Editorial: Task force may not understand urgency at Hanford
Vapors leaking from tanks at the Hanford Nuclear Reservation are sickening workers, in one case so severely part of one lung had to be removed. If the U.S. Department of Energy is concerned, it doesn’t show much.
Almost 10 months ago, Washington Attorney General Bob Ferguson sent the department a notice of endangerment that, among other things, enumerated the increasing number of illnesses identified by a federally funded Hanford Tank Vapor Assessment Report. The report included recommended solutions, among them better detection and sampling equipment, as well as improved communication.
No response.
So Monday, Ferguson filed suit against the department and its contractor, which in February offered an implementation program Ferguson says is inadequate.
The federal Resource Conservation and Recovery Act allows legal action where there is “imminent and substantial endangerment to the public’s health or the environment.”
Based on the assessment report, that should be a threshold easily met.
Unfortunately, the new lawsuit is just one of a series of legal actions taken by Washington since the state, DOE and U.S. Environmental Protection Agency negotiated a cleanup agreement in 1992, as well as a 2010 consent decree between the state and the DOE. Those deals have given Washington leverage other states do not have to hasten, as much as possible, removing and treating waste that dates to World War II.
Congress could take that leverage away.
A new report examining the progress and expense of the cleanup efforts says consent decrees force DOE to focus on activities that have little to do with adopting efficient, cost-effective solutions to waste disposal. Managers complain they are stymied by inflexible rules.

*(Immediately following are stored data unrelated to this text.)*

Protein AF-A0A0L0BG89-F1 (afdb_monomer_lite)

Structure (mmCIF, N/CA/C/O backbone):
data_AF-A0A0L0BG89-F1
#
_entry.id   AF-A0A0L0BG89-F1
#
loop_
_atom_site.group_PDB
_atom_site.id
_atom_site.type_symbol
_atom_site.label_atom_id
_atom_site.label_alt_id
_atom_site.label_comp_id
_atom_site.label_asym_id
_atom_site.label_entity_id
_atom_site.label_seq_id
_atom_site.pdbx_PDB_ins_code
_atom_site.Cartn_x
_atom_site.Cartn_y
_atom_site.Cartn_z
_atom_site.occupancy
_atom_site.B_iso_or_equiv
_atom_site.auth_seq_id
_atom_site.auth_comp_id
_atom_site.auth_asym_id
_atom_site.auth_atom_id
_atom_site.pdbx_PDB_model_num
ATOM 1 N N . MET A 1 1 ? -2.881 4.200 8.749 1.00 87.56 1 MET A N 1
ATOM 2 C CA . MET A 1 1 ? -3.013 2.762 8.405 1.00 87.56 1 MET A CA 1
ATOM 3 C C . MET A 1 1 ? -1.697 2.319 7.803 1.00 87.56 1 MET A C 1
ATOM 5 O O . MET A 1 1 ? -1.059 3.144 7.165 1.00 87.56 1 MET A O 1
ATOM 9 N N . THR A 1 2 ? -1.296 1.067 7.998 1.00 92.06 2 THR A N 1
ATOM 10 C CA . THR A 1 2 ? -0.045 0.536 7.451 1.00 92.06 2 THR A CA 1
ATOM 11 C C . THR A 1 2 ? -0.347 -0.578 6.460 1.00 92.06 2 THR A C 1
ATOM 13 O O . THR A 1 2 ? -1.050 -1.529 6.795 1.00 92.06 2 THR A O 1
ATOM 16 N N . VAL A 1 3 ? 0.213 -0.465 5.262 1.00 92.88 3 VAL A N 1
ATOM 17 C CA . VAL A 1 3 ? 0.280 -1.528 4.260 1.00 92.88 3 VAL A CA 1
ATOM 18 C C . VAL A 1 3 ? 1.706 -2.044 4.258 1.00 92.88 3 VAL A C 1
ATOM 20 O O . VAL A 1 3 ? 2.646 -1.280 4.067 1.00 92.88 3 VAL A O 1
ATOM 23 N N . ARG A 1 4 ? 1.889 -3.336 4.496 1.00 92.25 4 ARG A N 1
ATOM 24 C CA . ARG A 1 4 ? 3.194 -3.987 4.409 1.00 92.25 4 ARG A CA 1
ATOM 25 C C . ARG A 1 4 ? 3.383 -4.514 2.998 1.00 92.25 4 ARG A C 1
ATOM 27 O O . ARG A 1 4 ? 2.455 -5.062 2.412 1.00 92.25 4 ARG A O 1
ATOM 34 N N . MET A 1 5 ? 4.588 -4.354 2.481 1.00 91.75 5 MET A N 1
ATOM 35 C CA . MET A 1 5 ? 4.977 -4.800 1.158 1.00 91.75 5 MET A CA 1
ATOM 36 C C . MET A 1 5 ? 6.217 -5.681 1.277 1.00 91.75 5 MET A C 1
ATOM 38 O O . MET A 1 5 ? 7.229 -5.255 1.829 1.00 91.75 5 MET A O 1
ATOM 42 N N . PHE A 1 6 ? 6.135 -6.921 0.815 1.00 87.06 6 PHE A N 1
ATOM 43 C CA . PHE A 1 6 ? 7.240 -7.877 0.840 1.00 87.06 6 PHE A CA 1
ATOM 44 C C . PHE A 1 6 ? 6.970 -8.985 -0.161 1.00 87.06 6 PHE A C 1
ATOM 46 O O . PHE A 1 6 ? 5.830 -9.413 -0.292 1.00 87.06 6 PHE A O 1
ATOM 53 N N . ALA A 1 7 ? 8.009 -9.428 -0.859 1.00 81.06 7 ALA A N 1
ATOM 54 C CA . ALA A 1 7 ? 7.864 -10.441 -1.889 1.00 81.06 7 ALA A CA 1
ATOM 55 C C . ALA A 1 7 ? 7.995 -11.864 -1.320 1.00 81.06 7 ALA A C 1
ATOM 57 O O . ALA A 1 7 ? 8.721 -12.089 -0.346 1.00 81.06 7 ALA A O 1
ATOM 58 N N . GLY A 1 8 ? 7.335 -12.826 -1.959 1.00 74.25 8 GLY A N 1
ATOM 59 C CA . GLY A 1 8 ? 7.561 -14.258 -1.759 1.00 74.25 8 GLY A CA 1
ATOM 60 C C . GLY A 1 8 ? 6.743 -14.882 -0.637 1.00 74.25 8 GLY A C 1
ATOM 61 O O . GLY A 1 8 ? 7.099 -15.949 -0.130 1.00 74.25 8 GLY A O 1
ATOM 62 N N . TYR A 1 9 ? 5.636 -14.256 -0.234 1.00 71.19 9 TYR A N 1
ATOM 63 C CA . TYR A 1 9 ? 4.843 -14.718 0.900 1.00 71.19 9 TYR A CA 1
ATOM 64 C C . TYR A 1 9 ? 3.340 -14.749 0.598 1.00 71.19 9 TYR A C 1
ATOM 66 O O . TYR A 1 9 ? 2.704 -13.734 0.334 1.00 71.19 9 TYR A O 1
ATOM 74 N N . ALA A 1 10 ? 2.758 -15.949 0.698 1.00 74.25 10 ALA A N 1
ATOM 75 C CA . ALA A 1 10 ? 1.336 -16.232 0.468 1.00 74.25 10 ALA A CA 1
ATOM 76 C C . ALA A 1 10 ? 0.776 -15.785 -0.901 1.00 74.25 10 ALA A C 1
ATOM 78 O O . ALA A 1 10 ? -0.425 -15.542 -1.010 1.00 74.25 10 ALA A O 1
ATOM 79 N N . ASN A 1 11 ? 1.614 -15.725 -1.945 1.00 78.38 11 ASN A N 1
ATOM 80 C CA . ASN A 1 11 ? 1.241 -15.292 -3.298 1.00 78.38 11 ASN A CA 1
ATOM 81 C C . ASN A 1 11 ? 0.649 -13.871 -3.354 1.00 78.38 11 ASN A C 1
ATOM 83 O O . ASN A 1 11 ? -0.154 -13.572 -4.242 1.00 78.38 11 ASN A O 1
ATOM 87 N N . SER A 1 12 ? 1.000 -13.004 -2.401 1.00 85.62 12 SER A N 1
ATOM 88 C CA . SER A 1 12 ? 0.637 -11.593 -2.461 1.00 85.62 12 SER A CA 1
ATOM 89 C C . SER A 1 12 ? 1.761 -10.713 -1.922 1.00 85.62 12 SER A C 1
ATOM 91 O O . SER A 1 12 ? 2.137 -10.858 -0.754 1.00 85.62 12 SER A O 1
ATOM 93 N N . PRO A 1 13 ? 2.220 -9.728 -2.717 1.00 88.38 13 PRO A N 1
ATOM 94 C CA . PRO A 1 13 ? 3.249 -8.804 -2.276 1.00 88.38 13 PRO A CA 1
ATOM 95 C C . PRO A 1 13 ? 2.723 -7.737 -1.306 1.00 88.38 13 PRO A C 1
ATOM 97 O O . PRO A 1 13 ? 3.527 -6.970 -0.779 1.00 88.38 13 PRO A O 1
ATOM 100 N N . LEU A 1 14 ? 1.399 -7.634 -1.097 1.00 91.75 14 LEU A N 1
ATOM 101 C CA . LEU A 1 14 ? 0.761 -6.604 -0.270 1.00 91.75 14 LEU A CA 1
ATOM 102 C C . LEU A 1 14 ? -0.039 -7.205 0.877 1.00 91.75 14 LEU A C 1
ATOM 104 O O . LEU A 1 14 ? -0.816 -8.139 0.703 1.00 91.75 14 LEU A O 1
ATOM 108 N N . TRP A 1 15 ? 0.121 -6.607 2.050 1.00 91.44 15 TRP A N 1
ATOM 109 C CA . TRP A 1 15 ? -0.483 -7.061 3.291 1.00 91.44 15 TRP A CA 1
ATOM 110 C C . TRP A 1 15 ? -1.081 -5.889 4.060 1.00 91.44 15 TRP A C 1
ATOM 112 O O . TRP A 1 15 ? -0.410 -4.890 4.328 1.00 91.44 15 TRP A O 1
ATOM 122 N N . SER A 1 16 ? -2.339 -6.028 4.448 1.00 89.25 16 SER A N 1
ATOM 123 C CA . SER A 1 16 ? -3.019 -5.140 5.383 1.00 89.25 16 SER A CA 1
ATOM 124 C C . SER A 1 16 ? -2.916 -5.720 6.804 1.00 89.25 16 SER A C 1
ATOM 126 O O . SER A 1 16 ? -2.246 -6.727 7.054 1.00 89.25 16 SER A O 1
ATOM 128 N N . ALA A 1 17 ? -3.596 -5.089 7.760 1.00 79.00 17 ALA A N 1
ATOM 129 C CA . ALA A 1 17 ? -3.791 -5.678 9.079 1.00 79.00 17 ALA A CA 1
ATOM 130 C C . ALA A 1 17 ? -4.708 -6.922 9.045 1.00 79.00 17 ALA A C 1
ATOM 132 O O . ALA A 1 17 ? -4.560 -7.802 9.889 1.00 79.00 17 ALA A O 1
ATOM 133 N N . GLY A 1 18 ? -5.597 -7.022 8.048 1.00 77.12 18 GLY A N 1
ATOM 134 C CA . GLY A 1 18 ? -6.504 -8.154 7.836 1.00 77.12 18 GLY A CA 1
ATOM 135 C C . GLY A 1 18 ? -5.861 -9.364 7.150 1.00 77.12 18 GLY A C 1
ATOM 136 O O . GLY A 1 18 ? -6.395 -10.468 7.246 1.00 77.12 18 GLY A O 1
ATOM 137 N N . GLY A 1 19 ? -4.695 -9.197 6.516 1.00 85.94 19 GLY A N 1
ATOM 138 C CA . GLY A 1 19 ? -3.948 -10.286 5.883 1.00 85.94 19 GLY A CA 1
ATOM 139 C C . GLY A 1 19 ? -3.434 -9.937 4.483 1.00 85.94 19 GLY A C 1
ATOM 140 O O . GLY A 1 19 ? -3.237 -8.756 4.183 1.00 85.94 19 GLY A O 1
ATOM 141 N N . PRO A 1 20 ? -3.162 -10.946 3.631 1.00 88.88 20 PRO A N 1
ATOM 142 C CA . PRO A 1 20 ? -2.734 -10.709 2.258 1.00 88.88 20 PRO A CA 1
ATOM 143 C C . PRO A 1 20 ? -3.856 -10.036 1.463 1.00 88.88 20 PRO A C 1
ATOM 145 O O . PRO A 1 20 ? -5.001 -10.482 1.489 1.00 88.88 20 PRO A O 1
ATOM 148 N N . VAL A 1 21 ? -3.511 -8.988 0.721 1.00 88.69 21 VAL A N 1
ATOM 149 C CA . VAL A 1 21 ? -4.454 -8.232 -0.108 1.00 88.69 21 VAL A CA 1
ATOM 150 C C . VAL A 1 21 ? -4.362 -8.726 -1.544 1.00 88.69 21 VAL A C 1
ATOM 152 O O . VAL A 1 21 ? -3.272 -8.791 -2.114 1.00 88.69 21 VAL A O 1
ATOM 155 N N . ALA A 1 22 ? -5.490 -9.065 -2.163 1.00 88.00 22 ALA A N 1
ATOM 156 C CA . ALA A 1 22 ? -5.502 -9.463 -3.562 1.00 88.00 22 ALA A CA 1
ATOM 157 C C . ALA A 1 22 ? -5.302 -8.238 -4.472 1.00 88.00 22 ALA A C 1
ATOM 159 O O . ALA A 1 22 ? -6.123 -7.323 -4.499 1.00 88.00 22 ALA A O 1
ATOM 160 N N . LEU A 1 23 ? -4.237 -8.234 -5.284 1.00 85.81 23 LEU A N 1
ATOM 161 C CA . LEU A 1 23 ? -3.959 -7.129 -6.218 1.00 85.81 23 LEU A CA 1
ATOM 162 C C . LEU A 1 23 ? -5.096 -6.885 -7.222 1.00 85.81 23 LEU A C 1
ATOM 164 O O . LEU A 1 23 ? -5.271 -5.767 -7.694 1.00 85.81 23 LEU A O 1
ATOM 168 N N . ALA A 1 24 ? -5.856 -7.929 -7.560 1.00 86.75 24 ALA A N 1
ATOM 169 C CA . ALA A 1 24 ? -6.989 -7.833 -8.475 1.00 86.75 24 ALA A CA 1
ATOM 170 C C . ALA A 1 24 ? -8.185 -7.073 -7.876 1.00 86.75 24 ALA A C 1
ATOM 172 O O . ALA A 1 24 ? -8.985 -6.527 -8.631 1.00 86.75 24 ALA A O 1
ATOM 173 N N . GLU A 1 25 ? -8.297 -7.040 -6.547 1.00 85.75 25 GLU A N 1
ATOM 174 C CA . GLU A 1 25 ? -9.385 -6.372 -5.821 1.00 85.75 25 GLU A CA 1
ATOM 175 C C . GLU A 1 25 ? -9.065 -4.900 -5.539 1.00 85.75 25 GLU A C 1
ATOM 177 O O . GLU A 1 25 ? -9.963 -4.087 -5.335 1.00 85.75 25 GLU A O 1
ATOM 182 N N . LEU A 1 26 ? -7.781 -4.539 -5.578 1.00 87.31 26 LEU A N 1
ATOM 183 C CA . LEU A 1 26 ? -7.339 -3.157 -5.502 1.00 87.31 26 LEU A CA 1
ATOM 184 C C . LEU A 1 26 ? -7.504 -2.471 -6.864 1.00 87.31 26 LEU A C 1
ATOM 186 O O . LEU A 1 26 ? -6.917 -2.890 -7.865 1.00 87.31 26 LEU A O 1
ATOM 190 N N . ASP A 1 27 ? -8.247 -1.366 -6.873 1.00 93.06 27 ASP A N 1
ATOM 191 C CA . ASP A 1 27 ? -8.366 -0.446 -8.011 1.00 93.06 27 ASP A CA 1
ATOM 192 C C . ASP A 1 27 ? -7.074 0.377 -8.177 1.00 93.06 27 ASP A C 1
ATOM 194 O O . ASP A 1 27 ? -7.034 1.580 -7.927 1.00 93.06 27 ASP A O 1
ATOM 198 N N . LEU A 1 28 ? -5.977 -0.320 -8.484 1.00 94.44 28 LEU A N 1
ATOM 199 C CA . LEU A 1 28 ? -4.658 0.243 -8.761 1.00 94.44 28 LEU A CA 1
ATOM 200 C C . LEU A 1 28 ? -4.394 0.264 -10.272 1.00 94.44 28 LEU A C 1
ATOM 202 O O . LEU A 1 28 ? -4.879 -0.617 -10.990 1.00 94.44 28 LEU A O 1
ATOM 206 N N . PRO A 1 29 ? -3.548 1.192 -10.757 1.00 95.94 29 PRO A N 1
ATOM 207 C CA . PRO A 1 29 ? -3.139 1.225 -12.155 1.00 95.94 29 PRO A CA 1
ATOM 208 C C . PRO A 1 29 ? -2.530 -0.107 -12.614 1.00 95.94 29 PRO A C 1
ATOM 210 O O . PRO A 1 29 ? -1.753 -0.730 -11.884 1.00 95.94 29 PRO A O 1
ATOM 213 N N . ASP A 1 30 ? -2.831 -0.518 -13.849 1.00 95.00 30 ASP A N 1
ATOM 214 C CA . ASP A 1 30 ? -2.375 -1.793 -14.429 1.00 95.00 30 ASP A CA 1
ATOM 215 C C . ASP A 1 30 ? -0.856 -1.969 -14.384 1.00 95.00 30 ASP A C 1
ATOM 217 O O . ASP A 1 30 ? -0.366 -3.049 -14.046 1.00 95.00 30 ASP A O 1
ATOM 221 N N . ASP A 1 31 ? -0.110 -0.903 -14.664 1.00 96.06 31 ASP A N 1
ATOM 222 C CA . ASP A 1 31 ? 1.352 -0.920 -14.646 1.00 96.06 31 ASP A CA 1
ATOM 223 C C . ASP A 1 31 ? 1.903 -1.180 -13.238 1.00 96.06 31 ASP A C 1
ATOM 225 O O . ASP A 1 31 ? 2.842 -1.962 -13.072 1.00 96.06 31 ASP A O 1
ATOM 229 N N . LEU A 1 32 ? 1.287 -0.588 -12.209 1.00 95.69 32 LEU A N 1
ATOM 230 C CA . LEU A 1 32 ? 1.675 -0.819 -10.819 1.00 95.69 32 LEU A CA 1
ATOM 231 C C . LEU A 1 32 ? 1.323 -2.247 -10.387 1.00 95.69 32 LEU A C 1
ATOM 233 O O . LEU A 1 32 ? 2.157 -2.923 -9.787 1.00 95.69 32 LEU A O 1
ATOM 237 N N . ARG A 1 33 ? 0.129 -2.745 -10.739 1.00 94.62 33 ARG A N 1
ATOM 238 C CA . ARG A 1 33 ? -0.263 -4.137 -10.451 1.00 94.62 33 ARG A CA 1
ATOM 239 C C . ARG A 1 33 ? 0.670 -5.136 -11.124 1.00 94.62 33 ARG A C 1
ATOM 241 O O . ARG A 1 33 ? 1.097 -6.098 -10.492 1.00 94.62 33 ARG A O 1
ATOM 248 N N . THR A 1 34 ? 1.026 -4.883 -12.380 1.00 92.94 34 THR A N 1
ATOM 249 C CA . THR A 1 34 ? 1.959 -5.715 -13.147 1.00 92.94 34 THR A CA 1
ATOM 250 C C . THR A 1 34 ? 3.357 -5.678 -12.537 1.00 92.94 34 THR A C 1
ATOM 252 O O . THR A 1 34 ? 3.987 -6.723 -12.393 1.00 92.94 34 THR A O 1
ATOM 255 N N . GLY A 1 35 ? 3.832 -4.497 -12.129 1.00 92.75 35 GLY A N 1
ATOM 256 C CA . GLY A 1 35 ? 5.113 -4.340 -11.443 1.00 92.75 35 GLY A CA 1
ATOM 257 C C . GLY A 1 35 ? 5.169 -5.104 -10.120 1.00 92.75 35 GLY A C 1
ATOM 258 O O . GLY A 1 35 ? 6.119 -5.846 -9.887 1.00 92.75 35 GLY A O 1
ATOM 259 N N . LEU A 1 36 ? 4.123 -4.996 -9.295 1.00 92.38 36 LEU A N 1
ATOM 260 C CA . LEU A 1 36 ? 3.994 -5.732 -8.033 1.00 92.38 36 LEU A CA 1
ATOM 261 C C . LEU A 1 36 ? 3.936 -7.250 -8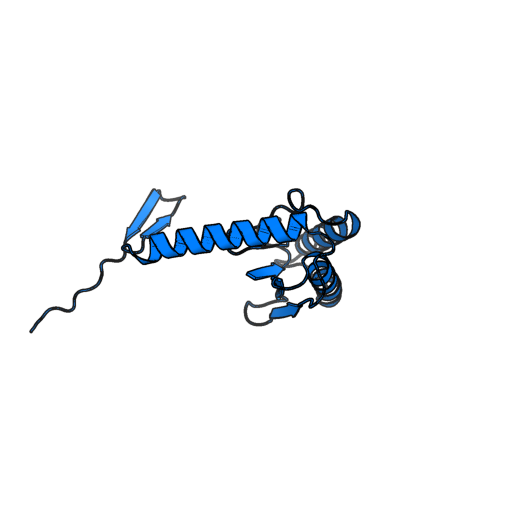.253 1.00 92.38 36 LEU A C 1
ATOM 263 O O . LEU A 1 36 ? 4.639 -7.991 -7.574 1.00 92.38 36 LEU A O 1
ATOM 267 N N . ALA A 1 37 ? 3.145 -7.717 -9.222 1.00 90.06 37 ALA A N 1
ATOM 268 C CA . ALA A 1 37 ? 3.043 -9.139 -9.546 1.00 90.06 37 ALA A CA 1
ATOM 269 C C . ALA A 1 37 ? 4.364 -9.708 -10.080 1.00 90.06 37 ALA A C 1
ATOM 271 O O . ALA A 1 37 ? 4.745 -10.825 -9.739 1.00 90.06 37 ALA A O 1
ATOM 272 N N . ARG A 1 38 ? 5.088 -8.934 -10.895 1.00 88.50 38 ARG A N 1
ATOM 273 C CA . ARG A 1 38 ? 6.422 -9.310 -11.365 1.00 88.50 38 ARG A CA 1
ATOM 274 C C . ARG A 1 38 ? 7.414 -9.381 -10.210 1.00 88.50 38 ARG A C 1
ATOM 276 O O . ARG A 1 38 ? 8.151 -10.351 -10.116 1.00 88.50 38 ARG A O 1
ATOM 283 N N . TRP A 1 39 ? 7.412 -8.379 -9.336 1.00 87.50 39 TRP A N 1
ATOM 284 C CA . TRP A 1 39 ? 8.281 -8.344 -8.163 1.00 87.50 39 TRP A CA 1
ATOM 285 C C . TRP A 1 39 ? 8.041 -9.542 -7.231 1.00 87.50 39 TRP A C 1
ATOM 287 O O . TRP A 1 39 ? 8.997 -10.149 -6.754 1.00 87.50 39 TRP A O 1
ATOM 297 N N . GLU A 1 40 ? 6.777 -9.940 -7.056 1.00 86.56 40 GLU A N 1
ATOM 298 C CA . GLU A 1 40 ? 6.394 -11.172 -6.359 1.00 86.56 40 GLU A CA 1
ATOM 299 C C . GLU A 1 40 ? 6.902 -12.424 -7.089 1.00 86.56 40 GLU A C 1
ATOM 301 O O . GLU A 1 40 ? 7.518 -13.291 -6.477 1.00 86.56 40 GLU A O 1
ATOM 306 N N . ALA A 1 41 ? 6.702 -12.531 -8.403 1.00 83.81 41 ALA A N 1
ATOM 307 C CA . ALA A 1 41 ? 7.132 -13.694 -9.179 1.00 83.81 41 ALA A CA 1
ATOM 308 C C . ALA A 1 41 ? 8.661 -13.873 -9.196 1.00 83.81 41 ALA A C 1
ATOM 310 O O . ALA A 1 41 ? 9.150 -14.996 -9.059 1.00 83.81 41 ALA A O 1
ATOM 311 N N . ASP A 1 42 ? 9.412 -12.774 -9.305 1.00 80.31 42 ASP A N 1
ATOM 312 C CA . ASP A 1 42 ? 10.879 -12.773 -9.304 1.00 80.31 42 ASP A CA 1
ATOM 313 C C . ASP A 1 42 ? 11.439 -13.338 -7.978 1.00 80.31 42 ASP A C 1
ATOM 315 O O . ASP A 1 42 ? 12.509 -13.946 -7.962 1.00 80.31 42 ASP A O 1
ATOM 319 N N . SER A 1 43 ? 10.685 -13.234 -6.876 1.00 73.75 43 SER A N 1
ATOM 320 C CA . SER A 1 43 ? 11.055 -13.826 -5.582 1.00 73.75 43 SER A CA 1
ATOM 321 C C . SER A 1 43 ? 10.963 -15.353 -5.534 1.00 73.75 43 SER A C 1
ATOM 323 O O . SER A 1 43 ? 11.696 -15.988 -4.775 1.00 73.75 43 SER A O 1
ATOM 325 N N . TYR A 1 44 ? 10.110 -15.952 -6.368 1.00 65.44 44 TYR A N 1
ATOM 326 C CA . TYR A 1 44 ? 9.924 -17.402 -6.464 1.00 65.44 44 TYR A CA 1
ATOM 327 C C . TYR A 1 44 ? 10.811 -18.054 -7.535 1.00 65.44 44 TYR A C 1
ATOM 329 O O . TYR A 1 44 ? 10.933 -19.277 -7.567 1.00 65.44 44 TYR A O 1
ATOM 337 N N . GLY A 1 45 ? 11.412 -17.259 -8.425 1.00 57.78 45 GLY A N 1
ATOM 338 C CA . GLY A 1 45 ? 12.178 -17.735 -9.581 1.00 57.78 45 GLY A CA 1
ATOM 339 C C . GLY A 1 45 ? 13.661 -18.035 -9.333 1.00 57.78 45 GLY A C 1
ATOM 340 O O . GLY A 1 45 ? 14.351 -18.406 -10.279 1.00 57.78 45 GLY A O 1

Priorities may vary from state to state.
The report’s solution is an interagency task force with the power to set priorities, allocate resources, integrate policies and resolve disputes. No more consent decrees that undermine national policymaking, and end in litigation that produces inconsistent court rulings.
And, maybe, more rational spending; a praiseworthy objective if not at the expense of public safety. The federal government spends about $2 billion a year at Hanford, but the ongoing health issues among Hanford workers suggest safety continues to suffer.
Compromising the quality of the Columbia River – a possibility if the pace of progress does not accelerate – could jeopardize public health in ways that would cost ever so much more to remediate.
Hanford is by far the most contaminated nuclear site in the United States, so much so that the science to permanently neutralize some of the worst material has been elusive. But a task force in Washington, D.C., may not understand the urgency of finding solutions as well as Washington leaders do.
The “Report of the Omnibus Risk Review Committee” is plenty risky for Washington.